From: Cornelia Huck <cohuck@redhat.com>
To: "Jason J. Herne" <jjherne@linux.ibm.com>
Cc: qemu-devel@nongnu.org, qemu-s390x@nongnu.org,
	pasic@linux.ibm.com, borntraeger@de.ibm.com
Subject: Re: [Qemu-devel] [PATCH 10/15] s390-bios: Support for running format-0/1 channel programs
Date: Tue, 8 Jan 2019 12:07:19 +0100	[thread overview]
Message-ID: <20190108120719.7c477382.cohuck@redhat.com> (raw)
In-Reply-To: <bfde1bd3-0725-1085-8a98-eeaf2b0694ed@linux.ibm.com>

On Mon, 7 Jan 2019 14:02:45 -0500
"Jason J. Herne" <jjherne@linux.ibm.com> wrote:

> On 12/13/18 12:21 PM, Cornelia Huck wrote:
> > On Wed, 12 Dec 2018 09:11:13 -0500
> > "Jason J. Herne" <jjherne@linux.ibm.com> wrote:
> >   
> >> Add struct for format-0 ccws. Support executing format-0 channel
> >> programs and waiting for their completion before continuing execution.
> >> This will be used for real dasd ipl.
> >>
> >> Add cu_type() to channel io library. This will be used to query control
> >> unit type which is used to determine if we are booting a virtio device or a
> >> real dasd device.
> >>
> >> Signed-off-by: Jason J. Herne <jjherne@linux.ibm.com>
> >> ---
> >>   pc-bios/s390-ccw/cio.c      | 108 ++++++++++++++++++++++++++++++++++++++
> >>   pc-bios/s390-ccw/cio.h      | 124 ++++++++++++++++++++++++++++++++++++++++++--
> >>   pc-bios/s390-ccw/s390-ccw.h |   1 +
> >>   pc-bios/s390-ccw/start.S    |  33 +++++++++++-
> >>   4 files changed, 261 insertions(+), 5 deletions(-)
> >>  
> > 
> > (...)
> >   
> >> +static bool irb_error(Irb *irb)
> >> +{
> >> +    /* We have to ignore Incorrect Length (cstat == 0x40) indicators because
> >> +     * real devices expect a 24 byte SenseID  buffer, and virtio devices expect
> >> +     * a much larger buffer. Neither device type can tolerate a buffer size
> >> +     * different from what they expect so they set this indicator.  
> > 
> > Hm, can't you specify SLI for SenseID?
> >   
> 
> Yes, but this requires modifying run_ccw() in virtio.c to always specify the SLI flag. I'm 
> not sure that is the best choice? I suppose I could add an sli argument to run_ccw if 
> you'd prefer that.

Ignoring an error feels wrong :) Telling the function "hey, I don't
know what buffer size you expect, just give me what you have" feels
better. If I read SA22-7204-01 correctly, there's always just a minimum
of sense id data, and how much we get is device dependent. (FWIW, the
Linux kernel does sense id with SLI as well.)

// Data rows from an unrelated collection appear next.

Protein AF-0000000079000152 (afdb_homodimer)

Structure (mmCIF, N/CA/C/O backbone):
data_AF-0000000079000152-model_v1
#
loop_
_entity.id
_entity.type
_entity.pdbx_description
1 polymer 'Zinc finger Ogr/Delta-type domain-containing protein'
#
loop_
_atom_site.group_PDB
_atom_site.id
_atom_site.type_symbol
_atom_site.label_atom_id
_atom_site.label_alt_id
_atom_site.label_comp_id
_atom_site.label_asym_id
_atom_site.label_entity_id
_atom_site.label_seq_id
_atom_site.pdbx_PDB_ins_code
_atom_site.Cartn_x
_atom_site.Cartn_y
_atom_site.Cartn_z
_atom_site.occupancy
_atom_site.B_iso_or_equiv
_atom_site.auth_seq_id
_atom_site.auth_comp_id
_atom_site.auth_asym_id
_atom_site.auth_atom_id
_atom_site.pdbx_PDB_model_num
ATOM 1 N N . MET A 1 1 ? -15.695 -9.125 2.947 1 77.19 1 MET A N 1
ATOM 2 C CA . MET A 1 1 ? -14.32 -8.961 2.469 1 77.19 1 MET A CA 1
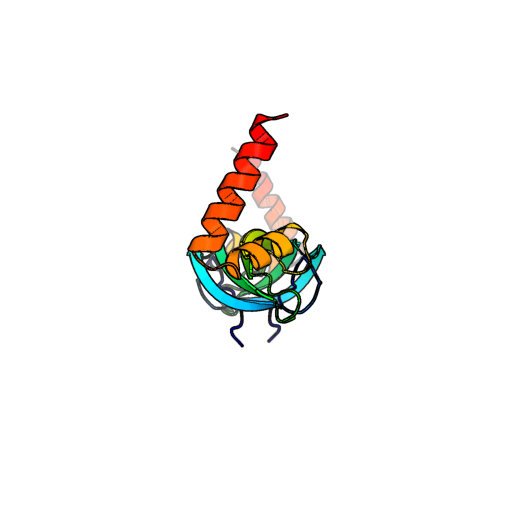ATOM 3 C C . MET A 1 1 ? -13.562 -7.961 3.336 1 77.19 1 MET A C 1
ATOM 5 O O . MET A 1 1 ? -14.125 -6.949 3.762 1 77.19 1 MET A O 1
ATOM 9 N N . ARG A 1 2 ? -12.352 -8.297 3.754 1 88.94 2 ARG A N 1
ATOM 10 C CA . ARG A 1 2 ? -11.508 -7.418 4.555 1 88.94 2 ARG A CA 1
ATOM 11 C C . ARG A 1 2 ? -11.062 -6.199 3.752 1 88.94 2 ARG A C 1
ATOM 13 O O . ARG A 1 2 ? -10.742 -6.316 2.566 1 88.94 2 ARG A O 1
ATOM 20 N N . ILE A 1 3 ? -11.281 -5.059 4.316 1 89.19 3 ILE A N 1
ATOM 21 C CA . ILE A 1 3 ? -10.828 -3.852 3.635 1 89.19 3 ILE A CA 1
ATOM 22 C C . ILE A 1 3 ? -9.555 -3.332 4.301 1 89.19 3 ILE A C 1
ATOM 24 O O . ILE A 1 3 ? -9.359 -3.516 5.504 1 89.19 3 ILE A O 1
ATOM 28 N N . MET A 1 4 ? -8.719 -2.758 3.523 1 90.44 4 MET A N 1
ATOM 29 C CA . MET A 1 4 ? -7.527 -2.135 4.086 1 90.44 4 MET A CA 1
ATOM 30 C C . MET A 1 4 ? -7.844 -0.756 4.652 1 90.44 4 MET A C 1
ATOM 32 O O . MET A 1 4 ? -8.266 0.141 3.916 1 90.44 4 MET A O 1
ATOM 36 N N . LYS A 1 5 ? -7.574 -0.598 5.977 1 92.31 5 LYS A N 1
ATOM 37 C CA . LYS A 1 5 ? -7.773 0.695 6.625 1 92.31 5 LYS A CA 1
ATOM 38 C C . LYS A 1 5 ? -6.477 1.495 6.672 1 92.31 5 LYS A C 1
ATOM 40 O O . LYS A 1 5 ? -5.402 0.933 6.895 1 92.31 5 LYS A O 1
ATOM 45 N N . MET A 1 6 ? -6.703 2.775 6.512 1 95.44 6 MET A N 1
ATOM 46 C CA . MET A 1 6 ? -5.543 3.658 6.598 1 95.44 6 MET A CA 1
ATOM 47 C C . MET A 1 6 ? -5.547 4.438 7.91 1 95.44 6 MET A C 1
ATOM 49 O O . MET A 1 6 ? -6.609 4.793 8.422 1 95.44 6 MET A O 1
ATOM 53 N N . THR A 1 7 ? -4.305 4.668 8.391 1 96.25 7 THR A N 1
ATOM 54 C CA . THR A 1 7 ? -4.137 5.395 9.648 1 96.25 7 THR A CA 1
ATOM 55 C C . THR A 1 7 ? -3.252 6.621 9.445 1 96.25 7 THR A C 1
ATOM 57 O O . THR A 1 7 ? -2.258 6.566 8.719 1 96.25 7 THR A O 1
ATOM 60 N N . CYS A 1 8 ? -3.666 7.68 10.039 1 97.12 8 CYS A N 1
ATOM 61 C CA . CYS A 1 8 ? -2.84 8.883 10 1 97.12 8 CYS A CA 1
ATOM 62 C C . CYS A 1 8 ? -1.547 8.68 10.781 1 97.12 8 CYS A C 1
ATOM 64 O O . CYS A 1 8 ? -1.578 8.312 11.961 1 97.12 8 CYS A O 1
ATOM 66 N N . PRO A 1 9 ? -0.413 8.977 10.188 1 95.81 9 PRO A N 1
ATOM 67 C CA . PRO A 1 9 ? 0.854 8.766 10.891 1 95.81 9 PRO A CA 1
ATOM 68 C C . PRO A 1 9 ? 1.115 9.812 11.969 1 95.81 9 PRO A C 1
ATOM 70 O O . PRO A 1 9 ? 2.025 9.648 12.789 1 95.81 9 PRO A O 1
ATOM 73 N N . VAL A 1 10 ? 0.35 10.844 12.047 1 94.44 10 VAL A N 1
ATOM 74 C CA . VAL A 1 10 ? 0.601 11.93 12.984 1 94.44 10 VAL A CA 1
ATOM 75 C C . VAL A 1 10 ? -0.221 11.719 14.25 1 94.44 10 VAL A C 1
ATOM 77 O O . VAL A 1 10 ? 0.318 11.758 15.359 1 94.44 10 VAL A O 1
ATOM 80 N N . CYS A 1 11 ? -1.486 11.406 14.102 1 95.25 11 CYS A N 1
ATOM 81 C CA . CYS A 1 11 ? -2.34 11.359 15.289 1 95.25 11 CYS A CA 1
ATOM 82 C C . CYS A 1 11 ? -2.949 9.977 15.469 1 95.25 11 CYS A C 1
ATOM 84 O O . CYS A 1 11 ? -3.688 9.734 16.422 1 95.25 11 CYS A O 1
ATOM 86 N N . LEU A 1 12 ? -2.826 9.094 14.5 1 95.81 12 LEU A N 1
ATOM 87 C CA . LEU A 1 12 ? -3.176 7.676 14.555 1 95.81 12 LEU A CA 1
ATOM 88 C C . LEU A 1 12 ? -4.68 7.48 14.406 1 95.81 12 LEU A C 1
ATOM 90 O O . LEU A 1 12 ? -5.18 6.359 14.516 1 95.81 12 LEU A O 1
ATOM 94 N N . ALA A 1 13 ? -5.426 8.547 14.078 1 97.12 13 ALA A N 1
ATOM 95 C CA . ALA A 1 13 ? -6.836 8.398 13.727 1 97.12 13 ALA A CA 1
ATOM 96 C C . ALA A 1 13 ? -6.992 7.73 12.359 1 97.12 13 ALA A C 1
ATOM 98 O O . ALA A 1 13 ? -6.027 7.625 11.602 1 97.12 13 ALA A O 1
ATOM 99 N N . ASP A 1 14 ? -8.195 7.309 12 1 96.25 14 ASP A N 1
ATOM 100 C CA . ASP A 1 14 ? -8.484 6.734 10.688 1 96.25 14 ASP A CA 1
ATOM 101 C C . ASP A 1 14 ? -8.305 7.773 9.586 1 96.25 14 ASP A C 1
ATOM 103 O O . ASP A 1 14 ? -8.609 8.953 9.781 1 96.25 14 ASP A O 1
ATOM 107 N N . ALA A 1 15 ? -7.777 7.367 8.57 1 97.5 15 ALA A N 1
ATOM 108 C CA . ALA A 1 15 ? -7.691 8.203 7.379 1 97.5 15 ALA A CA 1
ATOM 109 C C . ALA A 1 15 ? -8.586 7.668 6.266 1 97.5 15 ALA A C 1
ATOM 111 O O . ALA A 1 15 ? -8.695 6.457 6.078 1 97.5 15 ALA A O 1
ATOM 112 N N . LYS A 1 16 ? -9.172 8.594 5.566 1 97.44 16 LYS A N 1
ATOM 113 C CA . LYS A 1 16 ? -10.031 8.234 4.445 1 97.44 16 LYS A CA 1
ATOM 114 C C . LYS A 1 16 ? -9.266 8.258 3.129 1 97.44 16 LYS A C 1
ATOM 116 O O . LYS A 1 16 ? -8.445 9.148 2.895 1 97.44 16 LYS A O 1
ATOM 121 N N . ILE A 1 17 ? -9.531 7.234 2.334 1 97.25 17 ILE A N 1
ATOM 122 C CA . ILE A 1 17 ? -8.953 7.207 0.993 1 97.25 17 ILE A CA 1
ATOM 123 C C . ILE A 1 17 ? -9.734 8.148 0.077 1 97.25 17 ILE A C 1
ATOM 125 O O . ILE A 1 17 ? -10.945 7.992 -0.097 1 97.25 17 ILE A O 1
ATOM 129 N N . ARG A 1 18 ? -9.023 9.148 -0.502 1 97.06 18 ARG A N 1
ATOM 130 C CA . ARG A 1 18 ? -9.68 10.125 -1.366 1 97.06 18 ARG A CA 1
ATOM 131 C C . ARG A 1 18 ? -9.469 9.781 -2.838 1 97.06 18 ARG A C 1
ATOM 133 O O . ARG A 1 18 ? -10.344 10.031 -3.67 1 97.06 18 ARG A O 1
ATOM 140 N N . LYS A 1 19 ? -8.375 9.273 -3.211 1 96.38 19 LYS A N 1
ATOM 141 C CA . LYS A 1 19 ? -7.988 8.961 -4.586 1 96.38 19 LYS A CA 1
ATOM 142 C C . LYS A 1 19 ? -6.949 7.844 -4.629 1 96.38 19 LYS A C 1
ATOM 144 O O . LYS A 1 19 ? -6.062 7.785 -3.777 1 96.38 19 LYS A O 1
ATOM 149 N N . THR A 1 20 ? -7.156 6.902 -5.5 1 95.56 20 THR A N 1
ATOM 150 C CA . THR A 1 20 ? 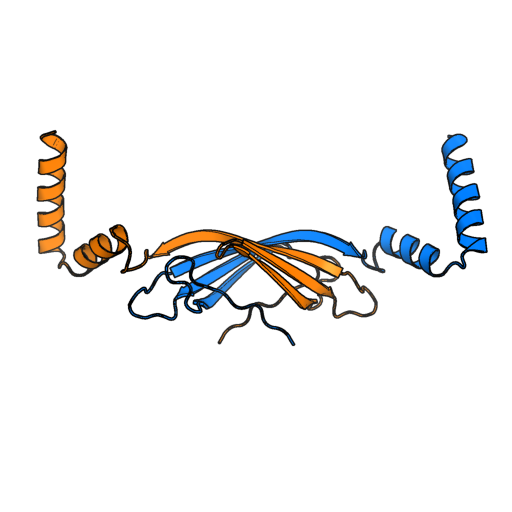-6.129 5.914 -5.809 1 95.56 20 THR A CA 1
ATOM 151 C C . THR A 1 20 ? -5.613 6.094 -7.234 1 95.56 20 THR A C 1
ATOM 153 O O . THR A 1 20 ? -6.398 6.082 -8.188 1 95.56 20 THR A O 1
ATOM 156 N N . ASN A 1 21 ? -4.363 6.363 -7.363 1 96 21 ASN A N 1
ATOM 157 C CA . ASN A 1 21 ? -3.717 6.453 -8.672 1 96 21 ASN A CA 1
ATOM 158 C C . ASN A 1 21 ? -2.893 5.203 -8.969 1 96 21 ASN A C 1
ATOM 160 O O . ASN A 1 21 ? -1.73 5.109 -8.57 1 96 21 ASN A O 1
ATOM 164 N N . ARG A 1 22 ? -3.498 4.258 -9.727 1 93.44 22 ARG A N 1
ATOM 165 C CA . ARG A 1 22 ? -2.818 3.016 -10.078 1 93.44 22 ARG A CA 1
ATOM 166 C C . ARG A 1 22 ? -1.937 3.205 -11.305 1 93.44 22 ARG A C 1
ATOM 168 O O . ARG A 1 22 ? -2.439 3.312 -12.43 1 93.44 22 ARG A O 1
ATOM 175 N N . LYS A 1 23 ? -0.729 3.223 -11.156 1 93.56 23 LYS A N 1
ATOM 176 C CA . LYS A 1 23 ? 0.238 3.449 -12.227 1 93.56 23 LYS A CA 1
ATOM 177 C C . LYS A 1 23 ? 0.574 2.146 -12.945 1 93.56 23 LYS A C 1
ATOM 179 O O . LYS A 1 23 ? 0.814 2.145 -14.156 1 93.56 23 LYS A O 1
ATOM 184 N N . HIS A 1 24 ? 0.614 1.045 -12.297 1 93.12 24 HIS A N 1
ATOM 185 C CA . HIS A 1 24 ? 0.934 -0.326 -12.68 1 93.12 24 HIS A CA 1
ATOM 186 C C . HIS A 1 24 ? 0.214 -1.331 -11.789 1 93.12 24 HIS A C 1
ATOM 188 O O . HIS A 1 24 ? -0.148 -1.011 -10.656 1 93.12 24 HIS A O 1
ATOM 194 N N . PRO A 1 25 ? -0.065 -2.477 -12.266 1 88.38 25 PRO A N 1
ATOM 195 C CA . PRO A 1 25 ? -0.74 -3.475 -11.43 1 88.38 25 PRO A CA 1
ATOM 196 C C . PRO A 1 25 ? -0.025 -3.713 -10.102 1 88.38 25 PRO A C 1
ATOM 198 O O . PRO A 1 25 ? -0.655 -4.113 -9.117 1 88.38 25 PRO A O 1
ATOM 201 N N . GLN A 1 26 ? 1.241 -3.404 -10.102 1 94.69 26 GLN A N 1
ATOM 202 C CA . GLN A 1 26 ? 2.027 -3.705 -8.914 1 94.69 26 GLN A CA 1
ATOM 203 C C . GLN A 1 26 ? 2.354 -2.434 -8.133 1 94.69 26 GLN A C 1
ATOM 205 O O . GLN A 1 26 ? 3.133 -2.465 -7.18 1 94.69 26 GLN A O 1
ATOM 210 N N . LEU A 1 27 ? 1.892 -1.299 -8.664 1 96.94 27 LEU A N 1
ATOM 211 C CA . LEU A 1 27 ? 2.277 -0.028 -8.062 1 96.94 27 LEU A CA 1
ATOM 212 C C . LEU A 1 27 ? 1.116 0.961 -8.086 1 96.94 27 LEU A C 1
ATOM 214 O O . LEU A 1 27 ? 0.55 1.233 -9.148 1 96.94 27 LEU A O 1
ATOM 218 N N . ALA A 1 28 ? 0.737 1.491 -6.945 1 97.5 28 ALA A N 1
ATOM 219 C CA . ALA A 1 28 ? -0.314 2.502 -6.867 1 97.5 28 ALA A CA 1
ATOM 220 C C . ALA A 1 28 ? -0.008 3.529 -5.781 1 97.5 28 ALA A C 1
ATOM 222 O O . ALA A 1 28 ? 0.669 3.219 -4.797 1 97.5 28 ALA A O 1
ATOM 223 N N . ASP A 1 29 ? -0.466 4.746 -5.977 1 97.81 29 ASP A N 1
ATOM 224 C CA . ASP A 1 29 ? -0.487 5.801 -4.969 1 97.81 29 ASP A CA 1
ATOM 225 C C . ASP A 1 29 ? -1.886 5.969 -4.379 1 97.81 29 ASP A C 1
ATOM 227 O O . ASP A 1 29 ? -2.865 6.094 -5.117 1 97.81 29 ASP A O 1
ATOM 231 N N . VAL A 1 30 ? -1.919 6.027 -3.088 1 97.69 30 VAL A N 1
ATOM 232 C CA . VAL A 1 30 ? -3.195 6.207 -2.404 1 97.69 30 VAL A CA 1
ATOM 233 C C . VAL A 1 30 ? -3.193 7.523 -1.637 1 97.69 30 VAL A C 1
ATOM 235 O O . VAL A 1 30 ? -2.387 7.715 -0.724 1 97.69 30 VAL A O 1
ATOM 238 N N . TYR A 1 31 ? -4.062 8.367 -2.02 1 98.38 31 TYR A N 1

So yes, +1 to adding a sli parameter to run_ccw().

> 
> >> +     */
> >> +    if (irb->scsw.cstat != 0x00 && irb->scsw.cstat != 0x40) {
> >> +        return true;
> >> +    }
> >> +    return irb->scsw.dstat != 0xc;  
> > 
> > Also, shouldn't you actually use the #defines you introduce further
> > down?
> >   
> 
> Yep, I added the defines after I wrote this code. I'll fix that.
> 
> >> +}
> >> +
> >> +/* Executes a channel program at a given subchannel. The request to run the
> >> + * channel program is sent to the subchannel, we then wait for the interrupt
> >> + * singaling completion of the I/O operation(s) perfomed by the channel

s/perfomed/performed/

> >> + * program. Lastly we verify that the i/o operation completed without error and
> >> + * that the interrupt we received was for the subchannel used to run the
> >> + * channel program.
> >> + *
> >> + * Note: This function assumes it is running in an environment where no other
> >> + * cpus are generating or receiving I/O interrupts. So either run it in a
> >> + * single-cpu environment or make sure all other cpus are not doing I/O and
> >> + * have I/O interrupts masked off.  
> > 
> > Anything about iscs here (cr6)?
> >   
> 
> Those details are handled in the assembler code. Do you think I should mention something 
> about cr6 here?

We can probably do without.

> 
> >> + */
> >> +int do_cio(SubChannelId schid, uint32_t ccw_addr, int fmt)
> >> +{
> >> +    CmdOrb orb = {};
> >> +    Irb irb = {};
> >> +    SenseData sd;
> >> +    int rc, retries = 0;
> >> +
> >> +    IPL_assert(fmt == 0 || fmt == 1, "Invalid ccw format");
> >> +
> >> +    /* ccw_addr must be <= 24 bits and point to at least one whole ccw. */
> >> +    if (fmt == 0) {
> >> +        IPL_assert(ccw_addr <= 0xFFFFFF - 8, "Invalid ccw address");
> >> +    }
> >> +
> >> +    orb.fmt = fmt ;
> >> +    orb.pfch = 1;  /* QEMU's cio implementation requires prefetch */
> >> +    orb.c64 = 1;   /* QEMU's cio implementation requires 64-bit idaws */
> >> +    orb.lpm = 0xFF; /* All paths allowed */
> >> +    orb.cpa = ccw_addr;
> >> +
> >> +    while (true) {
> >> +        rc = ssch(schid, &orb);  
> > 
> > I think we can get here:
> > - cc 0 -> all ok
> > - cc 1 -> status pending; could that be an unsolicited interrupt from
> >    the device? or would we always get a deferred cc 1 in that case?
> > - cc 2 -> another function pending; Should Not Happen
> > - cc 3 -> it's dead, Jim
> > 
> > So I'm wondering whether we should consume the status and retry for cc
> > 1. The handling of the others is fine.
> >   
> 
> I took a look at css_do_ssch() in hw/s390x/css.c and it appears as though CC1 is a 
> possibility here. I'm not against taking action, but I suspect we would have to clear the 
> status with a basic sense (or something) before simply retrying... right?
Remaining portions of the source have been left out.